„Grüne“ Risiken am Kapitalmarkt? Zu „Report“ am 1.2.2022

Investigativer Journalismus ist wichtig. Leider oft aber scheinen die Recherchen bis zur Veröffentlichung einen Prozess der Pauschalisierung und Skandalisierung durchzumachen, bis die Ergebnisse vermeintlich konsumentengerecht und verzehrfertig aufbereitet sind. Große leider oft ungenügend hergeleitete Zahlen, belegt anhand von einem niederschmetternden Beispiel, und die Auffrischung bereits vorher ungenügend recherchierter Fakten verzerren die Wirklichkeit.

Beliebt hierbei ist auch das „Green-Bashing“. Das Motiv ist immer das Gleiche: wohlmeinende Bürger werden mit windigen Versprechungen aber in betrügerischer Absicht in vermeintlich nachhaltige und ökologische Investitionen hineingezogen, um sie danach nach Strich und Faden auszurauben. In der Folge wird reflexhaft mehr Klein-Anlegerschutz in dem sogenannten grauen und vermeintlich unregulierten Kapitalmarkt gefordert.

Es steht nicht in Abrede, dass es viel nicht funktionierende Investments gibt. Manchmal sicher geht es auch von vornerein um Selbstbereicherung, nicht um eine vernünftige und sinnvolle Geldanlage, von der auch die Geldgeber etwas haben (manchmal treiben auch Änderungen gesetzlicher Grundlagen Investitionen in die Schieflage, wie z.B. bei Solarinvestments in Spanien oder Italien vor einigen Jahren).

Leider ist das Phänomen weit verbreitet – und wird, sofern man es denn genau beziffern könnte, proportional in dem „konventionellen“ Kapitalmarkt wahrscheinlich mindestens genauso verbreitet sein.

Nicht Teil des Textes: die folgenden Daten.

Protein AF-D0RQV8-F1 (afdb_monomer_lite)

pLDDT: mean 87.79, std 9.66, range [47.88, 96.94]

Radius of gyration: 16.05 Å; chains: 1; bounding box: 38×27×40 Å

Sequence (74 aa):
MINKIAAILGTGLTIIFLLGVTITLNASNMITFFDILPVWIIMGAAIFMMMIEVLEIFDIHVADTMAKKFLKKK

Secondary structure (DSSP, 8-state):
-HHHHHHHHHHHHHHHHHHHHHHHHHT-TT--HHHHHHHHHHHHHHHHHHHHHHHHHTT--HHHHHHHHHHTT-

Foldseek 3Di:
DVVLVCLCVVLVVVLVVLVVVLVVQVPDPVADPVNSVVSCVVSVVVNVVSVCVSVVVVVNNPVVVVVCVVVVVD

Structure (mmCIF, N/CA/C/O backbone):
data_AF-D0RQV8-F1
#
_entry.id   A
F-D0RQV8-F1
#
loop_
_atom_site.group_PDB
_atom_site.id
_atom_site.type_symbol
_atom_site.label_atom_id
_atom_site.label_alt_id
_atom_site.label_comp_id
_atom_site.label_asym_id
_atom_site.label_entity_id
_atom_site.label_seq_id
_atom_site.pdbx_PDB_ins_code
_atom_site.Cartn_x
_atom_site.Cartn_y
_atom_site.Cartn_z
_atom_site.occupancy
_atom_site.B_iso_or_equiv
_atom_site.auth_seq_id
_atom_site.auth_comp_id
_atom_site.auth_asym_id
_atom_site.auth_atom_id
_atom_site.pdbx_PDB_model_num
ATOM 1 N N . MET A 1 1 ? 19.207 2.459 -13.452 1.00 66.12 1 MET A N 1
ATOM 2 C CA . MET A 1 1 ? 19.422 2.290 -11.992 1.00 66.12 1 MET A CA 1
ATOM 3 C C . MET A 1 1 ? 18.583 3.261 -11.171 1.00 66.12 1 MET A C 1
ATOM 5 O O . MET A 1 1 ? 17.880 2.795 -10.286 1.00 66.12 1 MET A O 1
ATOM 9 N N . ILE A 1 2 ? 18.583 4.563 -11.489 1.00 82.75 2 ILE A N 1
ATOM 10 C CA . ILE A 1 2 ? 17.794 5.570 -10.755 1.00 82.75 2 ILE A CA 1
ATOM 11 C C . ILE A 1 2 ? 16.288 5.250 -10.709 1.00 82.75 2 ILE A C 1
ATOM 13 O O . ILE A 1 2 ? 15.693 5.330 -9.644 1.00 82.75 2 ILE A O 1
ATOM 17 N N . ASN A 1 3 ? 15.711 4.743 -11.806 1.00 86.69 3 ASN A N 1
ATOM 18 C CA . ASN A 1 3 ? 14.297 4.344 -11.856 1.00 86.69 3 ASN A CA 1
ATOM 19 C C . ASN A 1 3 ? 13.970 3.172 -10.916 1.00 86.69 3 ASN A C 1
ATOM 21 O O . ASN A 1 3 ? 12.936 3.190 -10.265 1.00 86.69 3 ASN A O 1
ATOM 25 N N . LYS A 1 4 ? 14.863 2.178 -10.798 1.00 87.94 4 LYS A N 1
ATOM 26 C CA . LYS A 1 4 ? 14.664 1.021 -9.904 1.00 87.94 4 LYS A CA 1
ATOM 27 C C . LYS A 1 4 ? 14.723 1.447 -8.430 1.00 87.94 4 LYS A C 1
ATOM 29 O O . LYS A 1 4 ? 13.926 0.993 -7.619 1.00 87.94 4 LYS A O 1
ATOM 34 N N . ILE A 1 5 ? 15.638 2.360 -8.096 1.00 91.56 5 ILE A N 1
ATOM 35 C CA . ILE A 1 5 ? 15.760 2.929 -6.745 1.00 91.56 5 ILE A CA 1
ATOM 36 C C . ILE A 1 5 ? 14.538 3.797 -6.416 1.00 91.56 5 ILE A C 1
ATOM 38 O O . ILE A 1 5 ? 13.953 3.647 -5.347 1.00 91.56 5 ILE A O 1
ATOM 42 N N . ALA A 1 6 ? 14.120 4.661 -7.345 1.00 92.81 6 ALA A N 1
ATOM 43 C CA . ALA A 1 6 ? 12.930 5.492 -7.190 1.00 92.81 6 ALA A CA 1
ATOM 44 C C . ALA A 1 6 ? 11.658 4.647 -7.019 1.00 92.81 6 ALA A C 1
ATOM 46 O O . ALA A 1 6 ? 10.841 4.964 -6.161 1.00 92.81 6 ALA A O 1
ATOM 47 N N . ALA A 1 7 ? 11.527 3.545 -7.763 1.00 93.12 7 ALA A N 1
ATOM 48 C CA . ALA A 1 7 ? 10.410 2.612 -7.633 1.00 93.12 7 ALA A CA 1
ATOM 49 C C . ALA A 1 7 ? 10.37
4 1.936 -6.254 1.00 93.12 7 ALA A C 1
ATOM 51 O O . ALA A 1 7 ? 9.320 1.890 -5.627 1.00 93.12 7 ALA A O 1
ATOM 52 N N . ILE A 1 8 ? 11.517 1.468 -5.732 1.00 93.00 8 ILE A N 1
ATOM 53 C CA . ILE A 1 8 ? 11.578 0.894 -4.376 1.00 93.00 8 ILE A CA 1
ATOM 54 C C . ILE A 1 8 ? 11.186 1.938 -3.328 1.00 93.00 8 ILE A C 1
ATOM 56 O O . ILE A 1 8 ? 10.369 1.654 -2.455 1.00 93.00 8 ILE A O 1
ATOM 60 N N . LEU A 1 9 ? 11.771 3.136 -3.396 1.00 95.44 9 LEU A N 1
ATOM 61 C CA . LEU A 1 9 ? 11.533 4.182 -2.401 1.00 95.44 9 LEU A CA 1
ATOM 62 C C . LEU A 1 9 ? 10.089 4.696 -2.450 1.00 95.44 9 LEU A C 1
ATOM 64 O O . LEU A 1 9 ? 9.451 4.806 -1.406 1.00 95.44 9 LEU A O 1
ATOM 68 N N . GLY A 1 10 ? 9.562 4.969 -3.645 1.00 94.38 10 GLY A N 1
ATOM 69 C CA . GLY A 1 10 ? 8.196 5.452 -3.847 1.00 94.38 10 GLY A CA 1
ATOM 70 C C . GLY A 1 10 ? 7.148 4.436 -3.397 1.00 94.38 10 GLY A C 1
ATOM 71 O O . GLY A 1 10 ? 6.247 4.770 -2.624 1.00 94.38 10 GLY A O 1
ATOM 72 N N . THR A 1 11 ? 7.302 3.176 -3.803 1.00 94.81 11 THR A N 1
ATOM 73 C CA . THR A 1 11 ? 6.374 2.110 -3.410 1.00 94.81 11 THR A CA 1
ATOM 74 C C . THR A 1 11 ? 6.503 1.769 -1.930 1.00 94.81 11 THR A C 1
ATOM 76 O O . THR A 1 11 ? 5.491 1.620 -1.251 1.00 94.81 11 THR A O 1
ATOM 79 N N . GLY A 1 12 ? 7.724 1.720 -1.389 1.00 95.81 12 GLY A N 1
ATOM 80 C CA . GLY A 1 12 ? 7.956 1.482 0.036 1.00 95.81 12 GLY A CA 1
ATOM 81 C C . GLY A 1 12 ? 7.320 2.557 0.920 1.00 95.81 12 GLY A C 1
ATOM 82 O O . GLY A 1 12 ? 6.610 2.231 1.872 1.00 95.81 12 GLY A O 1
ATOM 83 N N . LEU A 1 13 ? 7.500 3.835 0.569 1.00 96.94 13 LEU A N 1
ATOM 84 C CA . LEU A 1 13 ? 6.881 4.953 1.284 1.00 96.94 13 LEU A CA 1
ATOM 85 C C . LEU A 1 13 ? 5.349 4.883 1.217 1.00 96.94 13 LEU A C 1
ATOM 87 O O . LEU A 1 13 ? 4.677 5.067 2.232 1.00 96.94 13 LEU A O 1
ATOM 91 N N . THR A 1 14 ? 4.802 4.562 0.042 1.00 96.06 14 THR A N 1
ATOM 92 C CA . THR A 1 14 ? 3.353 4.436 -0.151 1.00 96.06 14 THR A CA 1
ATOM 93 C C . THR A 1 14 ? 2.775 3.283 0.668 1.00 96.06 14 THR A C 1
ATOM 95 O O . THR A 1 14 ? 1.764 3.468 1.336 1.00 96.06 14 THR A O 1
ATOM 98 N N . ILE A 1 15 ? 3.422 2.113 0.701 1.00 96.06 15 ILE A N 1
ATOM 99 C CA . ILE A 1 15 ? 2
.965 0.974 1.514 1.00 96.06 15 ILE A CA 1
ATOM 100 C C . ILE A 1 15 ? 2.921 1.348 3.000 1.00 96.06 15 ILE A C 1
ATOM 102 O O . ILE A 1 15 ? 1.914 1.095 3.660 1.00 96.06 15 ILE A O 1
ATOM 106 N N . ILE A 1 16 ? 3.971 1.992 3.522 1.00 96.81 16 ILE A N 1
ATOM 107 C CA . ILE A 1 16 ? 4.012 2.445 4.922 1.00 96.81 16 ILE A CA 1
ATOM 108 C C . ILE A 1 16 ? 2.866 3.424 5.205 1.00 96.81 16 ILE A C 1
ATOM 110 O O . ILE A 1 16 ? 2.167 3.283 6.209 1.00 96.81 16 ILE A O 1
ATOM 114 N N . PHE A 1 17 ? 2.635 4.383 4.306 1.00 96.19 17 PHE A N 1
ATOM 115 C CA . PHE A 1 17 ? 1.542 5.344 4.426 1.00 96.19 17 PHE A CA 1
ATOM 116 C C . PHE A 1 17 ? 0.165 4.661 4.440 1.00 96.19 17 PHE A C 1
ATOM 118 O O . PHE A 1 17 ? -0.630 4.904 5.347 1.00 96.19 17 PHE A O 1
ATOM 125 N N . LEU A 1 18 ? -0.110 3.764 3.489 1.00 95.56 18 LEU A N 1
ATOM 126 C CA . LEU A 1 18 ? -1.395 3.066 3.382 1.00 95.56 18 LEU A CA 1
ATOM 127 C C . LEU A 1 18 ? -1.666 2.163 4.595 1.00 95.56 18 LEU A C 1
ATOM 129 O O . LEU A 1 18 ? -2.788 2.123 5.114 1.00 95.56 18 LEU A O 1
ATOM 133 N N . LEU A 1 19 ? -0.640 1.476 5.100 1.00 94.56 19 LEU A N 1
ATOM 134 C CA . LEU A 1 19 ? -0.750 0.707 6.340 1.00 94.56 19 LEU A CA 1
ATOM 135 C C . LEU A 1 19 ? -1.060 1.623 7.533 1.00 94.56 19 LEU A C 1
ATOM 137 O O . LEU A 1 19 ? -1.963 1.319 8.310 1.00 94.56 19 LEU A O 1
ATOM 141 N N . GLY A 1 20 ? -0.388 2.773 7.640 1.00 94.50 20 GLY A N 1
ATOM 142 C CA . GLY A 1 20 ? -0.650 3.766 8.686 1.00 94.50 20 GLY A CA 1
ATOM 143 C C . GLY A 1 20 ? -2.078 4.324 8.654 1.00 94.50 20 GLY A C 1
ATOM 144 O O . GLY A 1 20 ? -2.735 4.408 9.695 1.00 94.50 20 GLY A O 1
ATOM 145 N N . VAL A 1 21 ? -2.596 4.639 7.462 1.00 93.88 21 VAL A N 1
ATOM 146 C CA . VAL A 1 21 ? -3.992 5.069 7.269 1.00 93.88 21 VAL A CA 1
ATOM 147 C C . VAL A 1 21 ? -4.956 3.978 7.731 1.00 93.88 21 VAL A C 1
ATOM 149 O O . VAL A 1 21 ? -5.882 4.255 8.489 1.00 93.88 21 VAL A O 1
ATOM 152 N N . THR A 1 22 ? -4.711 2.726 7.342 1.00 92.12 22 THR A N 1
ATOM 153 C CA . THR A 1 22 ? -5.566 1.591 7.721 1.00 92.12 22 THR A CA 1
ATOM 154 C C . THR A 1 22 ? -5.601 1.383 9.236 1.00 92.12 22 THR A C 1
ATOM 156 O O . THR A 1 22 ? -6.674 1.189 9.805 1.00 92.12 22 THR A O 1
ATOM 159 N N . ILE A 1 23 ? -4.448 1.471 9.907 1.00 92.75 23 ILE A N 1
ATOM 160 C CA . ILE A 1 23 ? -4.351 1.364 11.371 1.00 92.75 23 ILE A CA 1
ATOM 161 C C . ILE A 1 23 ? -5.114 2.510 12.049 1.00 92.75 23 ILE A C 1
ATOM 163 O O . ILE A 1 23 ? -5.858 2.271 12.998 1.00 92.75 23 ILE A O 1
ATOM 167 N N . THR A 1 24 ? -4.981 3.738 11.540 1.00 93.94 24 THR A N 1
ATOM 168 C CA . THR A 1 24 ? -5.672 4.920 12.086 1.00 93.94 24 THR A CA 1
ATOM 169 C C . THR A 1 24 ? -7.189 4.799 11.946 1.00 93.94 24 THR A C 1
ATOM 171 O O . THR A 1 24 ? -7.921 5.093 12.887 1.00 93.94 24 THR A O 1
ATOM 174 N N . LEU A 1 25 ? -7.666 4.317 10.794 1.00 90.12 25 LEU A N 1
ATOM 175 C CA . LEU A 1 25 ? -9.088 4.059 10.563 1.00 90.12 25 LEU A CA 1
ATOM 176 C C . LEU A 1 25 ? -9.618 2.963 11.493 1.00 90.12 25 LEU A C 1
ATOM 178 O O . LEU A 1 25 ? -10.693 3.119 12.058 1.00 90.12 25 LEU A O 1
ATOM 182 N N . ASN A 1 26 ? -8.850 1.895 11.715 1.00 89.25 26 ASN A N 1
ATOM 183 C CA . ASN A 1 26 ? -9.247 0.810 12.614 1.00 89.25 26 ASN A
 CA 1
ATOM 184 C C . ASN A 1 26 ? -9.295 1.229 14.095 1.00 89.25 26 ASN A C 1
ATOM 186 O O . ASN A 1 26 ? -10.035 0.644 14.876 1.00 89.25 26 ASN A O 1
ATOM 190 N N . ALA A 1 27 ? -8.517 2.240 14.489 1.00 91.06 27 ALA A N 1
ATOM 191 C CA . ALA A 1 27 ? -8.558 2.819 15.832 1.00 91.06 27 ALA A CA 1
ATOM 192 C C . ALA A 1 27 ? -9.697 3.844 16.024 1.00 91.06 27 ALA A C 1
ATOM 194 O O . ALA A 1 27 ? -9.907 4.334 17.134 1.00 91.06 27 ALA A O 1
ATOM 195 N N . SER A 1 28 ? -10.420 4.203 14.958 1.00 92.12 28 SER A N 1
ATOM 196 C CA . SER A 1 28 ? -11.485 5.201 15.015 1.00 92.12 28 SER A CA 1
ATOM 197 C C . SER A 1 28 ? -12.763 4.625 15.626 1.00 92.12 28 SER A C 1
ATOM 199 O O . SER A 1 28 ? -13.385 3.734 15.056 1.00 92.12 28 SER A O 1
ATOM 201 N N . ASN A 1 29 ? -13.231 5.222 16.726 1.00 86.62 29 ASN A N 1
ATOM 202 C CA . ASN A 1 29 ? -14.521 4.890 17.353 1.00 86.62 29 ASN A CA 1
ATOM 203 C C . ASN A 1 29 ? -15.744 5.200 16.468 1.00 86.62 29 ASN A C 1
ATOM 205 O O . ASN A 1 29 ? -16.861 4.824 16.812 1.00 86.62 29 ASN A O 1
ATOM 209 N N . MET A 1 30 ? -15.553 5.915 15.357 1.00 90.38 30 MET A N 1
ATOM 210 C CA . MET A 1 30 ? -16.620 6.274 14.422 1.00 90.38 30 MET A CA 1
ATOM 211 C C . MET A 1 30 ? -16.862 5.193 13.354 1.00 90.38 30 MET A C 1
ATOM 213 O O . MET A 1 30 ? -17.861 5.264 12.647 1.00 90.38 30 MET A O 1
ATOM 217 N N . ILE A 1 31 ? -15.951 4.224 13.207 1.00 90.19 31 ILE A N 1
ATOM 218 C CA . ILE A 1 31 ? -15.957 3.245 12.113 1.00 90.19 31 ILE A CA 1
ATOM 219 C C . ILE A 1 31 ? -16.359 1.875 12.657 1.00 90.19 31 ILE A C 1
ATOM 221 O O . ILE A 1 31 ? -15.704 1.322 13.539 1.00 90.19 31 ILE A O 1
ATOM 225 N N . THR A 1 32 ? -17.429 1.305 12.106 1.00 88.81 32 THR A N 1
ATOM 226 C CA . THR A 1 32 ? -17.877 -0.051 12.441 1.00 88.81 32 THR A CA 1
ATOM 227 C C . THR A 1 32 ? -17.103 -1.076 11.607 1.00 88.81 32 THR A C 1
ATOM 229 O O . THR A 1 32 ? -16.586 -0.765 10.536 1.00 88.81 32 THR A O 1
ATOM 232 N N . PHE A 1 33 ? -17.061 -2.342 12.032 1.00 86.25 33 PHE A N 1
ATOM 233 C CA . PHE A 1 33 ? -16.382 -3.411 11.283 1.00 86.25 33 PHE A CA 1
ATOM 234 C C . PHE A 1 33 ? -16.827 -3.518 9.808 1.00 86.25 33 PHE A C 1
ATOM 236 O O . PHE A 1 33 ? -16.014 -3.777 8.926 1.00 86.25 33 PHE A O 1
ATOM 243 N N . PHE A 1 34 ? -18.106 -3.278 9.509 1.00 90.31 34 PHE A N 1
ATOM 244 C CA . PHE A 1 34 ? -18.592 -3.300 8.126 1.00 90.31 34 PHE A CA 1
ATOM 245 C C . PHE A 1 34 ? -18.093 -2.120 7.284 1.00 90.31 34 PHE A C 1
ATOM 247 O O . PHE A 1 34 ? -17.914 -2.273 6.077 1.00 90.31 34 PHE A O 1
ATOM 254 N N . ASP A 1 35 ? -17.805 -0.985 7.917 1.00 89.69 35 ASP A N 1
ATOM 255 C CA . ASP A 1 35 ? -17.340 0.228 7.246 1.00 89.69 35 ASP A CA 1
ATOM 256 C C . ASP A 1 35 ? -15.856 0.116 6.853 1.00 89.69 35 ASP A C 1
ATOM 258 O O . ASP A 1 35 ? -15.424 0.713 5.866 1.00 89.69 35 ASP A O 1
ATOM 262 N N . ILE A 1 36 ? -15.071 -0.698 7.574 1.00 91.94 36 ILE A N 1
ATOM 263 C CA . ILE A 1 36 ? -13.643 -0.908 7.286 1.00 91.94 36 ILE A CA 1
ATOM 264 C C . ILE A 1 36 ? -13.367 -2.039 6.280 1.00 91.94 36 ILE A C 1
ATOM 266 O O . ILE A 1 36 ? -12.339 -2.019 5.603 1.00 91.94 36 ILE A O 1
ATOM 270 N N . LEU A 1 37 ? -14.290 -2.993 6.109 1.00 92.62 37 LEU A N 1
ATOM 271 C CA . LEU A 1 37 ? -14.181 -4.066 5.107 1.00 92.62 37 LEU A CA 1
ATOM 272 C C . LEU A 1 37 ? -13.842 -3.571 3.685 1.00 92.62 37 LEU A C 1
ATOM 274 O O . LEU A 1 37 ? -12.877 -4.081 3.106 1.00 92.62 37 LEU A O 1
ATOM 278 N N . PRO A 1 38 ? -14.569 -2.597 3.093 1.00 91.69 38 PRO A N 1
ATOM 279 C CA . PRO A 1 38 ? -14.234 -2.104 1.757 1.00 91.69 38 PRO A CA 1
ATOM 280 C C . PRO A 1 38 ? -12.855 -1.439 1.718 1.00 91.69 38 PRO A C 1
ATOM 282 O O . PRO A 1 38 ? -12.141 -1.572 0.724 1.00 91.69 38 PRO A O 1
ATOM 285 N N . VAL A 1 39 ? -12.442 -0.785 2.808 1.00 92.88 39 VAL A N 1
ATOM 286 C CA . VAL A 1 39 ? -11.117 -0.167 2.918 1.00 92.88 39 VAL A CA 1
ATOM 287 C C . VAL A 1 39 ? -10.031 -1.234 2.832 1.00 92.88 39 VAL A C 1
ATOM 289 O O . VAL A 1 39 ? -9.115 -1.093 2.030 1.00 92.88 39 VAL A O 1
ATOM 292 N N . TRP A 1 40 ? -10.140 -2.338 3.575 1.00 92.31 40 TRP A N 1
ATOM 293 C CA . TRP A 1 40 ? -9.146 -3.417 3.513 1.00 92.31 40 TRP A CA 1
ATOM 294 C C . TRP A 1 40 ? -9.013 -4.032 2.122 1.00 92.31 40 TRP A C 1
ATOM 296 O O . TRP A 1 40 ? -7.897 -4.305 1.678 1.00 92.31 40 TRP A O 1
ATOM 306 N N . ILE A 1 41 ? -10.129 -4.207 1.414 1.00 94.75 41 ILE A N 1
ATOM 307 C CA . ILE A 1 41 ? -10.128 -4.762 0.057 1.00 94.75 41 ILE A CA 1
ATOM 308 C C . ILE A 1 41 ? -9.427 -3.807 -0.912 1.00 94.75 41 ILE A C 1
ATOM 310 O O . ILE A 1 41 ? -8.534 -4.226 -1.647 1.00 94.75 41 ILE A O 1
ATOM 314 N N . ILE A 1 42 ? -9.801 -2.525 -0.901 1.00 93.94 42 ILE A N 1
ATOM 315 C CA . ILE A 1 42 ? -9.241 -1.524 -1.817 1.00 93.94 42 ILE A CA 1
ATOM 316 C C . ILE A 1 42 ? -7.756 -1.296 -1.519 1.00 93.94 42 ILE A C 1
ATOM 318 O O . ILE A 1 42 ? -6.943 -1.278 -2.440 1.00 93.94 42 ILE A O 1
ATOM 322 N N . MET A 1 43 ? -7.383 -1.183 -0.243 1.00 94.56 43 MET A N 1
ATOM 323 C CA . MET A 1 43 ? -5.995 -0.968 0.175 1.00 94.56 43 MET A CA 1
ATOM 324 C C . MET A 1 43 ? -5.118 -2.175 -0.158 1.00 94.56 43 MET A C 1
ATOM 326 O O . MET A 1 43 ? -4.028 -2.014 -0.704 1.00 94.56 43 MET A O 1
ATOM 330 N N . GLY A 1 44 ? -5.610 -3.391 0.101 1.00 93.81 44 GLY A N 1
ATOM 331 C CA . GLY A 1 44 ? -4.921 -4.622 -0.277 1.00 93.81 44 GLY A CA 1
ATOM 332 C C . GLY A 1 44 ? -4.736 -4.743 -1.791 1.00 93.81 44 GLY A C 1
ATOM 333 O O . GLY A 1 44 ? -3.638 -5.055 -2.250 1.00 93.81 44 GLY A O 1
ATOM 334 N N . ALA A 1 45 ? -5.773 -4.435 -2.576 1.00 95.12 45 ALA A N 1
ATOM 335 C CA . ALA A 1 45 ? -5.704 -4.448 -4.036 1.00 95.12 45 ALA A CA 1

Man denk nur an die Milliardenverluste allein durch Wirecard. Und dies ist wohlgemerkt in einem regulierten Kapitalmarktbereich passiert. Es gibt aber auch unzählige Beispiele für Anlegerverluste in Container-, Flugzeug-, Immobilieninvestments und manch exotischer Anlagemöglichkeit.

Aber um ehrlich zu sein: meistens gilt ja doch der Spruch „Gier frisst Hirn“. Zu oft wird bei hohen Renditeversprechungen gerne und allzu schnell über die Risiken hinweggesehen oder werden diese nicht ausreichend hinterfragt. Die Rufe nach immer mehr Anlegerschutz entmündigen im Grunde die Anlegerinnen und Anleger und unterstellen Ihnen mangelnde intellektuelle Möglichkeiten, die Risiken zu verstehen. Genauso schalten Gier und finanzieller Druck bei den Anbietern und Vermittlern moralische Schranken aus.

Schwarze Schafe auf der Anbieterseite – ob “grün“ oder „konventionell“ – wird es leider auch immer geben wie in jedem anderen Geschäftsbereich. Da werden auch 20 zusätzliche Seiten Anlageberatungsprotokoll nichts ändern. Wünschenswert ist finanzielle Bildung auf Seiten der Anleger und eine ethische Grundhaltung auf Seiten der Anbieter.

Und eine Geldanlage muss mehr dann je als das verstanden werden, was sie eigentlich ist: ein Investment, das man mit seinem Geld unterstützt, weil man es für sinnvoll hält. Das Investment arbeitet, nicht das Geld!